Lumbosacral spondylolysis is a condition common among dancers, weight lifters, and people who carry heavy things for a living. It causes back pain when bending backward, but may have no symptoms when a person bends forward.
What activities can lead to lumbar sponydylolysis?
Certain activities and sports are also associated with a higher incidence of lumbosacral spondylolysis:
- Sports that involve throwing
- Gymnastics
- Rowing
- Wrestling
- Diving
- Weight lifting
- Ballet (especially when a ballet dancer overcompensates by bending back)
- Football
- Dancing
- Volleyball
- Repeated extension, flexion, torsion, and rotation of the back, especially if done against resistance
What are the signs and symptoms of lumbar spondylolysis?
Here are a few symptoms of this condition:
- Forward bending may not elicit pain, but backward bending does
- Sciatica (a syndrome of pain, tingling, and weakness that indicates sciatic nerve involvement)
- Tight hamstrings, tight lumbar muscles
- Thigh and buttock pain
- Hyperlordosis (exaggerated curvature of the back that makes the buttocks project outwards)
How can acupuncture help people with lumbar spondylolysis?
Acupuncture has been studied repeatedly when it comes to its usefulness in lumbar spondylysis and in many other conditions. According to a review of several studies evaluating acupuncture’s effectiveness against low back pain, acupuncture seems to be effective.
Evidence strongly suggests, in fact, that acupuncture can be a very good addition to many treatments for low back pain. There is also moderate evidence indicating that acupuncture, whether sham or not, does bring about relief.
People who choose not to take medications for their low back pain may benefit from acupuncture. It does not come with the side effects of drugs and is a more natural means of achieving pain relief from lumbosacral spondylolysis.
A study has also been done to determine if fake or simulated acupuncture actually has the same effects as real acupuncture.
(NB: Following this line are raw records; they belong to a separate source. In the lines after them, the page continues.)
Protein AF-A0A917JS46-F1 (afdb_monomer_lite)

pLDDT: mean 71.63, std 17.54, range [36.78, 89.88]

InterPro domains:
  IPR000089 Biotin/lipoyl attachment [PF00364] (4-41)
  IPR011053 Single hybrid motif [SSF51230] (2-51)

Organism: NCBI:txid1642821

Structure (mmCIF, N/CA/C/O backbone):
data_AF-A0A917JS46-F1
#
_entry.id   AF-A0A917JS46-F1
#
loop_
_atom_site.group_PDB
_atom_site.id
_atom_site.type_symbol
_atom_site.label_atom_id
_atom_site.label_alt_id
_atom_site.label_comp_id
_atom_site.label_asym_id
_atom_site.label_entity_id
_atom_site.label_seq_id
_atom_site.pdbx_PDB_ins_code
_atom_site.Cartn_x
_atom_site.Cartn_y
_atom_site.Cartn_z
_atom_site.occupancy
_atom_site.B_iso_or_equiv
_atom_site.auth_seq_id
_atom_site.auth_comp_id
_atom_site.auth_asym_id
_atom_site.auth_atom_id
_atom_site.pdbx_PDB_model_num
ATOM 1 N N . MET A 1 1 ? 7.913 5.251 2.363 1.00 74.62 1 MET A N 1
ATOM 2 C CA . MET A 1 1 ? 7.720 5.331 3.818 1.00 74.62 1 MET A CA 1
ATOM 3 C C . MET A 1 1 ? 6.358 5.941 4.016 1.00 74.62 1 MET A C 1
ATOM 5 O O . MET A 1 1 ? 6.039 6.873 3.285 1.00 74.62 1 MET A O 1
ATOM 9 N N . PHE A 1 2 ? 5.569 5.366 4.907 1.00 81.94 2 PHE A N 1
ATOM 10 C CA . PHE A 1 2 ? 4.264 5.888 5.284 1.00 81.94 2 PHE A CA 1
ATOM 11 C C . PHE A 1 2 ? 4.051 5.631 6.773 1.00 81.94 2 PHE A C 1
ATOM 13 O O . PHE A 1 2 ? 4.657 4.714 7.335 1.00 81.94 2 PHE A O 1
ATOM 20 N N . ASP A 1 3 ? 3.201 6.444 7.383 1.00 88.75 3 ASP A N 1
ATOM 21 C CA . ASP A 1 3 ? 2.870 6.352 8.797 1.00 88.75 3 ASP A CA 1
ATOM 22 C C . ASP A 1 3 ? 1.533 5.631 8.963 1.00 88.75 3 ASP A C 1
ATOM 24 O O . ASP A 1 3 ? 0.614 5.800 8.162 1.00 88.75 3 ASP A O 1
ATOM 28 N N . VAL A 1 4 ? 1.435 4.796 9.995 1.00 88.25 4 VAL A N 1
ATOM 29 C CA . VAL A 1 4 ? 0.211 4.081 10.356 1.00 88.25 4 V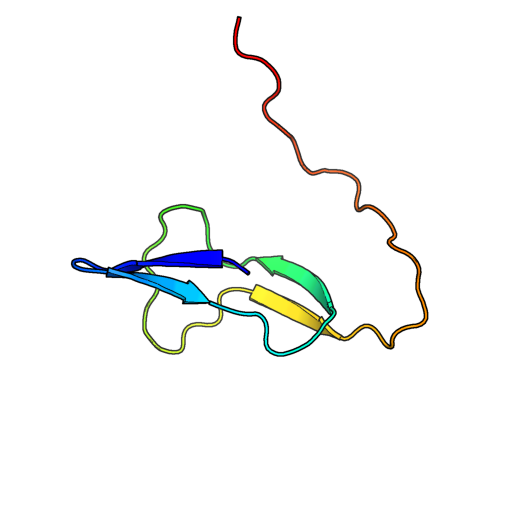AL A CA 1
ATOM 30 C C . VAL A 1 4 ? -0.211 4.509 11.746 1.00 88.25 4 VAL A C 1
ATOM 32 O O . VAL A 1 4 ? 0.499 4.284 12.731 1.00 88.25 4 VAL A O 1
ATOM 35 N N . GLU A 1 5 ? -1.398 5.096 11.833 1.00 89.88 5 GLU A N 1
ATOM 36 C CA . GLU A 1 5 ? -2.005 5.445 13.106 1.00 89.88 5 GLU A CA 1
ATOM 37 C C . GLU A 1 5 ? -2.667 4.216 13.730 1.00 89.88 5 GLU A C 1
ATOM 39 O O . GLU A 1 5 ? -3.618 3.640 13.204 1.00 89.88 5 GLU A O 1
ATOM 44 N N . THR A 1 6 ? -2.174 3.801 14.894 1.00 85.56 6 THR A N 1
ATOM 45 C CA . THR A 1 6 ? -2.885 2.850 15.753 1.00 85.56 6 THR A CA 1
ATOM 46 C C . THR A 1 6 ? -3.522 3.600 16.918 1.00 85.56 6 THR A C 1
ATOM 48 O O . THR A 1 6 ? -3.100 4.699 17.269 1.00 85.56 6 THR A O 1
ATOM 51 N N . ASN A 1 7 ? -4.497 2.980 17.592 1.00 86.38 7 ASN A N 1
ATOM 52 C CA . ASN A 1 7 ? -5.265 3.581 18.697 1.00 86.38 7 ASN A CA 1
ATOM 53 C C . ASN A 1 7 ? -4.405 4.219 19.813 1.00 86.38 7 ASN A C 1
ATOM 55 O O . ASN A 1 7 ? -4.905 5.022 20.596 1.00 86.38 7 ASN A O 1
ATOM 59 N N . LYS A 1 8 ? -3.125 3.845 19.922 1.00 84.12 8 LYS A N 1
ATOM 60 C CA . LYS A 1 8 ? -2.220 4.357 20.958 1.00 84.12 8 LYS A CA 1
ATOM 61 C C . LYS A 1 8 ? -0.881 4.876 20.444 1.00 84.12 8 LYS A C 1
ATOM 63 O O . LYS A 1 8 ? -0.192 5.547 21.207 1.00 84.12 8 LYS A O 1
ATOM 68 N N . VAL A 1 9 ? -0.475 4.527 19.225 1.00 89.06 9 VAL A N 1
ATOM 69 C CA . VAL A 1 9 ? 0.878 4.791 18.714 1.00 89.06 9 VAL A CA 1
ATOM 70 C C . VAL A 1 9 ? 0.827 5.000 17.206 1.00 89.06 9 VAL A C 1
ATOM 72 O O . VAL A 1 9 ? 0.187 4.222 16.502 1.00 89.06 9 VAL A O 1
ATOM 75 N N . VAL A 1 10 ? 1.545 6.001 16.709 1.00 88.12 10 VAL A N 1
ATOM 76 C CA . VAL A 1 10 ? 1.824 6.141 15.277 1.00 88.12 10 VAL A CA 1
ATOM 77 C C . VAL A 1 10 ? 3.125 5.412 14.978 1.00 88.12 10 VAL A C 1
ATOM 79 O O . VAL A 1 10 ? 4.129 5.632 15.660 1.00 88.12 10 VAL A O 1
ATOM 82 N N . ILE A 1 11 ? 3.085 4.500 14.014 1.00 87.06 11 ILE A N 1
ATOM 83 C CA . ILE A 1 11 ? 4.231 3.677 13.636 1.00 87.06 11 ILE A CA 1
ATOM 84 C C . ILE A 1 11 ? 4.630 4.030 12.211 1.00 87.06 11 ILE A C 1
ATOM 86 O O . ILE A 1 11 ? 3.802 4.031 11.307 1.00 87.06 11 ILE A O 1
ATOM 90 N N . GLU A 1 12 ? 5.918 4.269 12.016 1.00 84.75 12 GLU A N 1
ATOM 91 C CA . GLU A 1 12 ? 6.519 4.442 10.701 1.00 84.75 12 GLU A CA 1
ATOM 92 C C . GLU A 1 12 ? 6.772 3.075 10.050 1.00 84.75 12 GLU A C 1
ATOM 94 O O . GLU A 1 12 ? 7.446 2.208 10.620 1.00 84.75 12 GLU A O 1
ATOM 99 N N . VAL A 1 13 ? 6.274 2.891 8.827 1.00 85.31 13 VAL A N 1
ATOM 100 C CA . VAL A 1 13 ? 6.558 1.712 8.007 1.00 85.31 13 VAL A CA 1
ATOM 101 C C . VAL A 1 13 ? 7.581 2.070 6.931 1.00 85.31 13 VAL A C 1
ATOM 103 O O . VAL A 1 13 ? 7.348 2.866 6.010 1.00 85.31 13 VAL A O 1
ATOM 106 N N . ILE A 1 14 ? 8.750 1.443 7.047 1.00 84.38 14 ILE A N 1
ATOM 107 C CA . ILE A 1 14 ? 9.888 1.644 6.151 1.00 84.38 14 ILE A CA 1
ATOM 108 C C . ILE A 1 14 ? 9.770 0.684 4.960 1.00 84.38 14 ILE A C 1
ATOM 110 O O . ILE A 1 14 ? 9.416 -0.484 5.112 1.00 84.38 14 ILE A O 1
ATOM 114 N N . ALA A 1 15 ? 10.080 1.175 3.757 1.00 83.56 15 ALA A N 1
ATOM 115 C CA . ALA A 1 15 ? 10.129 0.327 2.570 1.00 83.56 15 ALA A CA 1
ATOM 116 C C . ALA A 1 15 ? 11.314 -0.655 2.666 1.00 83.56 15 ALA A C 1
ATOM 118 O O . ALA A 1 15 ? 12.416 -0.225 3.012 1.00 83.56 15 ALA A O 1
ATOM 119 N N . PRO A 1 16 ? 11.130 -1.943 2.327 1.00 80.31 16 PRO A N 1
ATOM 120 C CA . PRO A 1 16 ? 12.184 -2.945 2.475 1.00 80.31 16 PRO A CA 1
ATOM 121 C C . PRO A 1 16 ? 13.369 -2.696 1.533 1.00 80.31 16 PRO A C 1
ATOM 123 O O . PRO A 1 16 ? 14.511 -2.878 1.939 1.00 80.31 16 PRO A O 1
ATOM 126 N N . ASN A 1 17 ? 13.101 -2.232 0.306 1.00 80.25 17 ASN A N 1
ATOM 127 C CA . ASN A 1 17 ? 14.095 -1.994 -0.741 1.00 80.25 17 ASN A CA 1
ATOM 128 C C . ASN A 1 17 ? 13.851 -0.653 -1.452 1.00 80.25 17 ASN A C 1
ATOM 130 O O . ASN A 1 17 ? 12.759 -0.080 -1.402 1.00 80.25 17 ASN A O 1
ATOM 134 N N . ARG A 1 18 ? 14.878 -0.149 -2.148 1.00 76.44 18 ARG A N 1
ATOM 135 C CA . ARG A 1 18 ? 14.776 1.066 -2.969 1.00 76.44 18 ARG A CA 1
ATOM 136 C C . ARG A 1 18 ? 14.075 0.743 -4.292 1.00 76.44 18 ARG A C 1
ATOM 138 O O . ARG A 1 18 ? 14.540 -0.094 -5.058 1.00 76.44 18 ARG A O 1
ATOM 145 N N . GLY A 1 19 ? 12.989 1.447 -4.588 1.00 77.88 19 GLY A N 1
ATOM 146 C CA . GLY A 1 19 ? 12.182 1.187 -5.777 1.00 77.88 19 GLY A CA 1
ATOM 147 C C . GLY A 1 19 ? 11.279 2.353 -6.159 1.00 77.88 19 GLY A C 1
ATOM 148 O O . GLY A 1 19 ? 11.334 3.419 -5.544 1.00 77.88 19 GLY A O 1
ATOM 149 N N . ILE A 1 20 ? 10.463 2.147 -7.192 1.00 83.25 20 ILE A N 1
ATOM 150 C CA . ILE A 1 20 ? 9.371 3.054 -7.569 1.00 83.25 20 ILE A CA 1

According to the evidence presented, there seems to be no difference. This means that even simulated or sham acupuncture can help a person in pain due to lumbosacral spondylolysis.
Whether or not this healing effect is because of a psychological or “placebo” effect is uncertain. But to people in pain, what matters is that it does provide pain relief – and it does so in a natural way.